• [Work to be completed] Lift out, unaltered, the lines of the material below between the line holding "ATOM 34 O O" and the line holding "ATOM 57 C CA", counting both.

• [Provided data]
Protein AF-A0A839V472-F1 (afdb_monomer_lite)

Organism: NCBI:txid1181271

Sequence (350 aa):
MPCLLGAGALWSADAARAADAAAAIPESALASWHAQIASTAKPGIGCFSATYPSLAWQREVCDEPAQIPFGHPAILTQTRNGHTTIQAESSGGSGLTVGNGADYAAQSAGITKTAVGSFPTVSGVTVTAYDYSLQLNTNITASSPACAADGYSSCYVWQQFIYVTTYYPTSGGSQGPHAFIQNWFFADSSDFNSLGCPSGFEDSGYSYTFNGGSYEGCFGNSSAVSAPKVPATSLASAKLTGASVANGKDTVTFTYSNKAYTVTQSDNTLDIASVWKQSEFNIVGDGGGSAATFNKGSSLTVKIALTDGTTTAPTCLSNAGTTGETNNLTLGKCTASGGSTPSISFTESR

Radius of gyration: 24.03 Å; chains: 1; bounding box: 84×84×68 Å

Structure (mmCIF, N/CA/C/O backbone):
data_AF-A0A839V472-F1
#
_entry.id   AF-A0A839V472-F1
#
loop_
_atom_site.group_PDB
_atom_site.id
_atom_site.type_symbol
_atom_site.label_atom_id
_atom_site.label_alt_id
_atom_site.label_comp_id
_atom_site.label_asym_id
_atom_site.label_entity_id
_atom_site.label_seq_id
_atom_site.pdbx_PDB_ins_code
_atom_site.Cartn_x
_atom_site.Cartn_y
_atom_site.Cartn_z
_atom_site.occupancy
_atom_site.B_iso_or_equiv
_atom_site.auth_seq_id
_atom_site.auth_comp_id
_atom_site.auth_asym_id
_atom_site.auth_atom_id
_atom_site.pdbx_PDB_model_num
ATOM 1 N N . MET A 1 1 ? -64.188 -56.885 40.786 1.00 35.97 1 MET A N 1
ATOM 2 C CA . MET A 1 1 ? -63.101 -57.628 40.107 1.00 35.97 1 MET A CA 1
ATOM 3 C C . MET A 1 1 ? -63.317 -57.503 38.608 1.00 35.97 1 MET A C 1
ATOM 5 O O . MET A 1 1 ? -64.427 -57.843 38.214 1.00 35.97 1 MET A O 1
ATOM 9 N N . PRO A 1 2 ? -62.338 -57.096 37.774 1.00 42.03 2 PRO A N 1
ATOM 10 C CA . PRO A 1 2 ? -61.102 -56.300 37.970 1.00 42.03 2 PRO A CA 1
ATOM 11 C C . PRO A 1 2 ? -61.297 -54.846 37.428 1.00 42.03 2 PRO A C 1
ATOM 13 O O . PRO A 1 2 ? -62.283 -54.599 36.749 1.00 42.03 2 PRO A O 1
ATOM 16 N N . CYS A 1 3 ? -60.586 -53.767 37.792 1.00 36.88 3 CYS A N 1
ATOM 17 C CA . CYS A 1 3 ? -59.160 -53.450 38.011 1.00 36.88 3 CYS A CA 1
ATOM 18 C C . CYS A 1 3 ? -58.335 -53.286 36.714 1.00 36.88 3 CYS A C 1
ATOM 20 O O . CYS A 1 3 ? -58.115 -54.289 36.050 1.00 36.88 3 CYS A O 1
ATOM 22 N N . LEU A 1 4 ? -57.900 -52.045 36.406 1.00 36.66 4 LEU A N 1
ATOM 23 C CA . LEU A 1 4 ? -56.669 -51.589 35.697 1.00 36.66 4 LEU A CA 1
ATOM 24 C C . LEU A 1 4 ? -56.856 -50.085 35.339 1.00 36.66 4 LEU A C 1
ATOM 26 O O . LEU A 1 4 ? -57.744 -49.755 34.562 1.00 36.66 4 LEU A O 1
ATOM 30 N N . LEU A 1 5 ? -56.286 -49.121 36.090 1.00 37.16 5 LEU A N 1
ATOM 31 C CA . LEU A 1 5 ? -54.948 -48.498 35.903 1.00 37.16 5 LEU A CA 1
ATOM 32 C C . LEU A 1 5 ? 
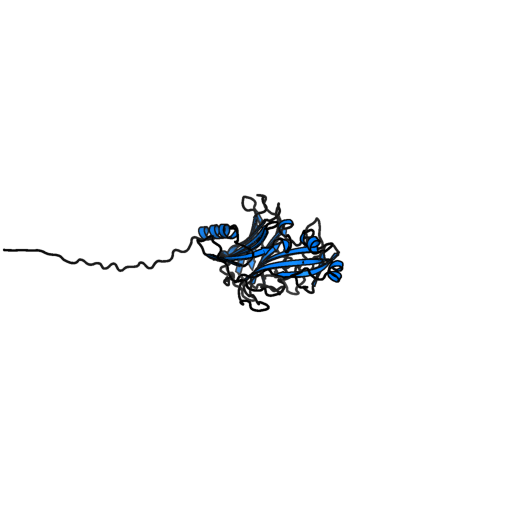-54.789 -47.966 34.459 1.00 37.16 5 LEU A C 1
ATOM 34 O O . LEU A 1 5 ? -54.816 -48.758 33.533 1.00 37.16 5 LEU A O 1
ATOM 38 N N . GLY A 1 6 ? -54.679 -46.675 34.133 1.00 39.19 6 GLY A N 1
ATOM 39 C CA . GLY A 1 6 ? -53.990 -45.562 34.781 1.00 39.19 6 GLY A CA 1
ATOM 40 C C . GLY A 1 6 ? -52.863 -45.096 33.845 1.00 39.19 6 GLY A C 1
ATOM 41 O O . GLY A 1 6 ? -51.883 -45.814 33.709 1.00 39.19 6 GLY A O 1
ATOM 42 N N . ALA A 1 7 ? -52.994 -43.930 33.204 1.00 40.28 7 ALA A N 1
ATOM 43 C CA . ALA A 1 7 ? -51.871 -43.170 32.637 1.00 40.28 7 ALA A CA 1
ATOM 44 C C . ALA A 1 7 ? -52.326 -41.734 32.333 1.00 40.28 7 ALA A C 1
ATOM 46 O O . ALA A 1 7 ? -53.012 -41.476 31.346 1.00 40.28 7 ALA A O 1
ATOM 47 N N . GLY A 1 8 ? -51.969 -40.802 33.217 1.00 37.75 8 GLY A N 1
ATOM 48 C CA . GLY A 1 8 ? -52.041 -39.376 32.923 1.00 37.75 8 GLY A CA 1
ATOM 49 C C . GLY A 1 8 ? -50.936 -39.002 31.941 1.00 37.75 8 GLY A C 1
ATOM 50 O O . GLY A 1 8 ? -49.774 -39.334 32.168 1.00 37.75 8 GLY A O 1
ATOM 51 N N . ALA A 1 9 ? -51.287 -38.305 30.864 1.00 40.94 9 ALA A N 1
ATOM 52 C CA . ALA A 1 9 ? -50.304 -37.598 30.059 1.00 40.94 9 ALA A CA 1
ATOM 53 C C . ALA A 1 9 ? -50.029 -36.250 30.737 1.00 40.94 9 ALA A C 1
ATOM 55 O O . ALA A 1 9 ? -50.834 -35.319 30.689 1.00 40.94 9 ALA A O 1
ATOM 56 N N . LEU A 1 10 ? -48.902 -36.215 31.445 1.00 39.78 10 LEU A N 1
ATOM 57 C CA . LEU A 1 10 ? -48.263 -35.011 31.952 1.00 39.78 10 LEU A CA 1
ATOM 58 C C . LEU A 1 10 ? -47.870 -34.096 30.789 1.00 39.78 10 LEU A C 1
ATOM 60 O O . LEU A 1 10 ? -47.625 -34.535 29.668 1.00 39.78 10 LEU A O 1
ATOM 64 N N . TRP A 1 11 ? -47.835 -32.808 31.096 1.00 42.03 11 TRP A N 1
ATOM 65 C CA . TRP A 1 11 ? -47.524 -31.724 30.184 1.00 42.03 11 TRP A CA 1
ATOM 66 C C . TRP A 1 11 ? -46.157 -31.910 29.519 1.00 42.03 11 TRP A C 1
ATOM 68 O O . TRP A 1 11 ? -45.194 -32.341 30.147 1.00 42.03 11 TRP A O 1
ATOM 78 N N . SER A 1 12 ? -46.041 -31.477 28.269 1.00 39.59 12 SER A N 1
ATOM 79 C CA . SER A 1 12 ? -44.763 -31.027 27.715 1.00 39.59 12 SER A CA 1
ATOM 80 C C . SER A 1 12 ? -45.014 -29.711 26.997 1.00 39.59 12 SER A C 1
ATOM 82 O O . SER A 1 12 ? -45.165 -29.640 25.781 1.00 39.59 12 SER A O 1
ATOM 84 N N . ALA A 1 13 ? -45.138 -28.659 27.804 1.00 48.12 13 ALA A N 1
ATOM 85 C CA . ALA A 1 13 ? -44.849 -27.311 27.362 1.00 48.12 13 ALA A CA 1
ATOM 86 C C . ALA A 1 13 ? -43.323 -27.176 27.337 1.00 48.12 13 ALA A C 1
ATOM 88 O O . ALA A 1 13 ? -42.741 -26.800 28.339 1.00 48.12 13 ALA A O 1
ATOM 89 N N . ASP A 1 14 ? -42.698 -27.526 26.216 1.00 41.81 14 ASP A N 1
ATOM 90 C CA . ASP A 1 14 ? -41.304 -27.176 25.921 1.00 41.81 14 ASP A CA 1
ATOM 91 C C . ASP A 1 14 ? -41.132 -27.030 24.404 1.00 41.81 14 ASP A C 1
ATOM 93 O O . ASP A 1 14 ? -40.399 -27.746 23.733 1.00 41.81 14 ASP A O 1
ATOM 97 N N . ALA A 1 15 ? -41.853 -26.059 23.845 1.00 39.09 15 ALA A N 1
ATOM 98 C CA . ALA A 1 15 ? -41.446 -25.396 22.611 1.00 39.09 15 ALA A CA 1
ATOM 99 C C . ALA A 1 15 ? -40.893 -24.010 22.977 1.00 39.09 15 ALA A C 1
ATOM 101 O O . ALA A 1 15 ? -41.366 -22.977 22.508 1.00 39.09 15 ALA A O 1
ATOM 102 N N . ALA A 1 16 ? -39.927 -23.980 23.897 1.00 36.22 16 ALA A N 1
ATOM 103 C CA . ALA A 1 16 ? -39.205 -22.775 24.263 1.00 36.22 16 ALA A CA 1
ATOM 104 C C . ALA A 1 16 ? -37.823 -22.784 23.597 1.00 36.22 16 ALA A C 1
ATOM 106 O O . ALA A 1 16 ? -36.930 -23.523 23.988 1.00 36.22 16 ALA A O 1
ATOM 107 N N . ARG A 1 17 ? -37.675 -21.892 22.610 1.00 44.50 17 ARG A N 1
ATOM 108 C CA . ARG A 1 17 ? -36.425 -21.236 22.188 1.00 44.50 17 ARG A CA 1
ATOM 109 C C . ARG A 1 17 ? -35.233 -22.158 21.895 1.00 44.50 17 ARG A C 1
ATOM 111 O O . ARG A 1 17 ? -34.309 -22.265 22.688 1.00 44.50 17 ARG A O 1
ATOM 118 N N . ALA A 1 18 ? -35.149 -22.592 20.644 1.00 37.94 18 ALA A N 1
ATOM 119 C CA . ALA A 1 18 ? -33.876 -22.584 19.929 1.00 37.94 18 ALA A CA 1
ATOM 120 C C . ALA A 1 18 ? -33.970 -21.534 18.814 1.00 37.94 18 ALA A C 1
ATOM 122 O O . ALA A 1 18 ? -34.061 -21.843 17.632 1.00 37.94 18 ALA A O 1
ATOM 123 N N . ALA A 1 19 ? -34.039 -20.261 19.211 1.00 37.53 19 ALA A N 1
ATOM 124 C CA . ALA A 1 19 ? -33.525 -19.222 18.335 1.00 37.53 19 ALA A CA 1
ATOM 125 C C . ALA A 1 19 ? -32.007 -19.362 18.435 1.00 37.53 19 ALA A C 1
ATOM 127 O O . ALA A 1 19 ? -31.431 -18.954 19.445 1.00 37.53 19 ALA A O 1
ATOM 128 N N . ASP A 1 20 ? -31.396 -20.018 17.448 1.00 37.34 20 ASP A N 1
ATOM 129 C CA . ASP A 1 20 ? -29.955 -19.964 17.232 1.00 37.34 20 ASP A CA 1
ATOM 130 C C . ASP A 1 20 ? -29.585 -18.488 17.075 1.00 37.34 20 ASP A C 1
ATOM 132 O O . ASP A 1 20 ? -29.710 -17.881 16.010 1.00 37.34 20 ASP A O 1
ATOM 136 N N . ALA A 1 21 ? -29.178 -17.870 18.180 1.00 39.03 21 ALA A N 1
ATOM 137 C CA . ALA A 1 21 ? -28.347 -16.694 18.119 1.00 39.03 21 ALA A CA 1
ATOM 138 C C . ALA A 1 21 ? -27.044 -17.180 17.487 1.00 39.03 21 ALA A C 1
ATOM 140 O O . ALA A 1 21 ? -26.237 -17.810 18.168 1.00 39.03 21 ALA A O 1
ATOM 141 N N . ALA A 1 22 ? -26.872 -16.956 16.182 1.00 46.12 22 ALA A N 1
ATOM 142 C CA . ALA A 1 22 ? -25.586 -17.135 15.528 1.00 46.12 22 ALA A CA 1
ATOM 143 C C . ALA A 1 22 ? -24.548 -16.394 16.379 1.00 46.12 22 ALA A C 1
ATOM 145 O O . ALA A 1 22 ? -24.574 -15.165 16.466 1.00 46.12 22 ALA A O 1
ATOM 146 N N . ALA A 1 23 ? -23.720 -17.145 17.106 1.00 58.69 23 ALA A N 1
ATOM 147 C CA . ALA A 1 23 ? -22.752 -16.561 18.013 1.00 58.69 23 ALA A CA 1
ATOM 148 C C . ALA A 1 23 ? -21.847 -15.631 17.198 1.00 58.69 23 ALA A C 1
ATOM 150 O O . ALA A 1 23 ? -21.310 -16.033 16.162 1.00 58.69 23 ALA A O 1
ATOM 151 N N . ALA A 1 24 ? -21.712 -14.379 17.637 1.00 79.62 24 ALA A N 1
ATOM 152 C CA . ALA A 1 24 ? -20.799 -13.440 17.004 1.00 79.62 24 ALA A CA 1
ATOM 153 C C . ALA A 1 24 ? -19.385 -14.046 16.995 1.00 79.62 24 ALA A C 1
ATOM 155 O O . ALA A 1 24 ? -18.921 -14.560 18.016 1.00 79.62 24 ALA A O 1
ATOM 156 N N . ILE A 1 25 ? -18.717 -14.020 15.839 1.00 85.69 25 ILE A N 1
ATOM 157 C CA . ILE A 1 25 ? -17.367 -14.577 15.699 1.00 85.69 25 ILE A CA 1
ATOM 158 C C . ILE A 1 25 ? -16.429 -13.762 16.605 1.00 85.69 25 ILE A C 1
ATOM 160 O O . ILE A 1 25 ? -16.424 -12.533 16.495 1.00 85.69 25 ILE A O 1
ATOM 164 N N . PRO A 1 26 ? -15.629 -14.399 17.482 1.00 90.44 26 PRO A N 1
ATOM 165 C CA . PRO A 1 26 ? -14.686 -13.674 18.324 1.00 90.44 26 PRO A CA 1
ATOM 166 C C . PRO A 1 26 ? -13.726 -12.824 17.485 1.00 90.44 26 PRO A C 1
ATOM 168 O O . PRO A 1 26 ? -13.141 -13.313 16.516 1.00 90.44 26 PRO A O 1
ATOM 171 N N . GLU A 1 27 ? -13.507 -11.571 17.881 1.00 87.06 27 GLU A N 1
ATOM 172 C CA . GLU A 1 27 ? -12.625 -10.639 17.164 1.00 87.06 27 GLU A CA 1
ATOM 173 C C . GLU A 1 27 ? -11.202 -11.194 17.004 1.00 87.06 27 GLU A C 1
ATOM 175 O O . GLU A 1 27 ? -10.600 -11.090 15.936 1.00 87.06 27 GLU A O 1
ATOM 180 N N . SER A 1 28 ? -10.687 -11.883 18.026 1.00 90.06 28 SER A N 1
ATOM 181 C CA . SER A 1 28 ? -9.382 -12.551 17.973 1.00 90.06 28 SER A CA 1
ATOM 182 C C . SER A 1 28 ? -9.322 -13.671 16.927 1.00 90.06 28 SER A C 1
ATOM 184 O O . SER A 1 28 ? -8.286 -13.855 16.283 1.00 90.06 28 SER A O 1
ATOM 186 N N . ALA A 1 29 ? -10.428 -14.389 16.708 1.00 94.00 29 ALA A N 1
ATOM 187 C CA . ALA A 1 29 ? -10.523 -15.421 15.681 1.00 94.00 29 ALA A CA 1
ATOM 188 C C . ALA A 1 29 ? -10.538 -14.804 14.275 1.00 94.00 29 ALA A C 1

• [Response]
ATOM 34 O O . LEU A 1 5 ? -54.816 -48.758 33.533 1.00 37.16 5 LEU A O 1
ATOM 38 N N . GLY A 1 6 ? -54.679 -46.675 34.133 1.00 39.19 6 GLY A N 1
ATOM 39 C CA . GLY A 1 6 ? -53.990 -45.562 34.781 1.00 39.19 6 GLY A CA 1
ATOM 40 C C . GLY A 1 6 ? -52.863 -45.096 33.845 1.00 39.19 6 GLY A C 1
ATOM 41 O O . GLY A 1 6 ? -51.883 -45.814 33.709 1.00 39.19 6 GLY A O 1
ATOM 42 N N . ALA A 1 7 ? -52.994 -43.930 33.204 1.00 40.28 7 ALA A N 1
ATOM 43 C CA . ALA A 1 7 ? -51.871 -43.170 32.637 1.00 40.28 7 ALA A CA 1
ATOM 44 C C . ALA A 1 7 ? -52.326 -41.734 32.333 1.00 40.28 7 ALA A C 1
ATOM 46 O O . ALA A 1 7 ? -53.012 -41.476 31.346 1.00 40.28 7 ALA A O 1
ATOM 47 N N . GLY A 1 8 ? -51.969 -40.802 33.217 1.00 37.75 8 GLY A N 1
ATOM 48 C CA . GLY A 1 8 ? -52.041 -39.376 32.923 1.00 37.75 8 GLY A CA 1
ATOM 49 C C . GLY A 1 8 ? -50.936 -39.002 31.941 1.00 37.75 8 GLY A C 1
ATOM 50 O O . GLY A 1 8 ? -49.774 -39.334 32.168 1.00 37.75 8 GLY A O 1
ATOM 51 N N . ALA A 1 9 ? -51.287 -38.305 30.864 1.00 40.94 9 ALA A N 1
ATOM 52 C CA . ALA A 1 9 ? -50.304 -37.598 30.059 1.00 40.94 9 ALA A CA 1
ATOM 53 C C . ALA A 1 9 ? -50.029 -36.250 30.737 1.00 40.94 9 ALA A C 1
ATOM 55 O O . ALA A 1 9 ? -50.834 -35.319 30.689 1.00 40.94 9 ALA A O 1
ATOM 56 N N . LEU A 1 10 ? -48.902 -36.215 31.445 1.00 39.78 10 LEU A N 1
ATOM 57 C CA . LEU A 1 10 ? -48.263 -35.011 31.952 1.00 39.78 10 LEU A CA 1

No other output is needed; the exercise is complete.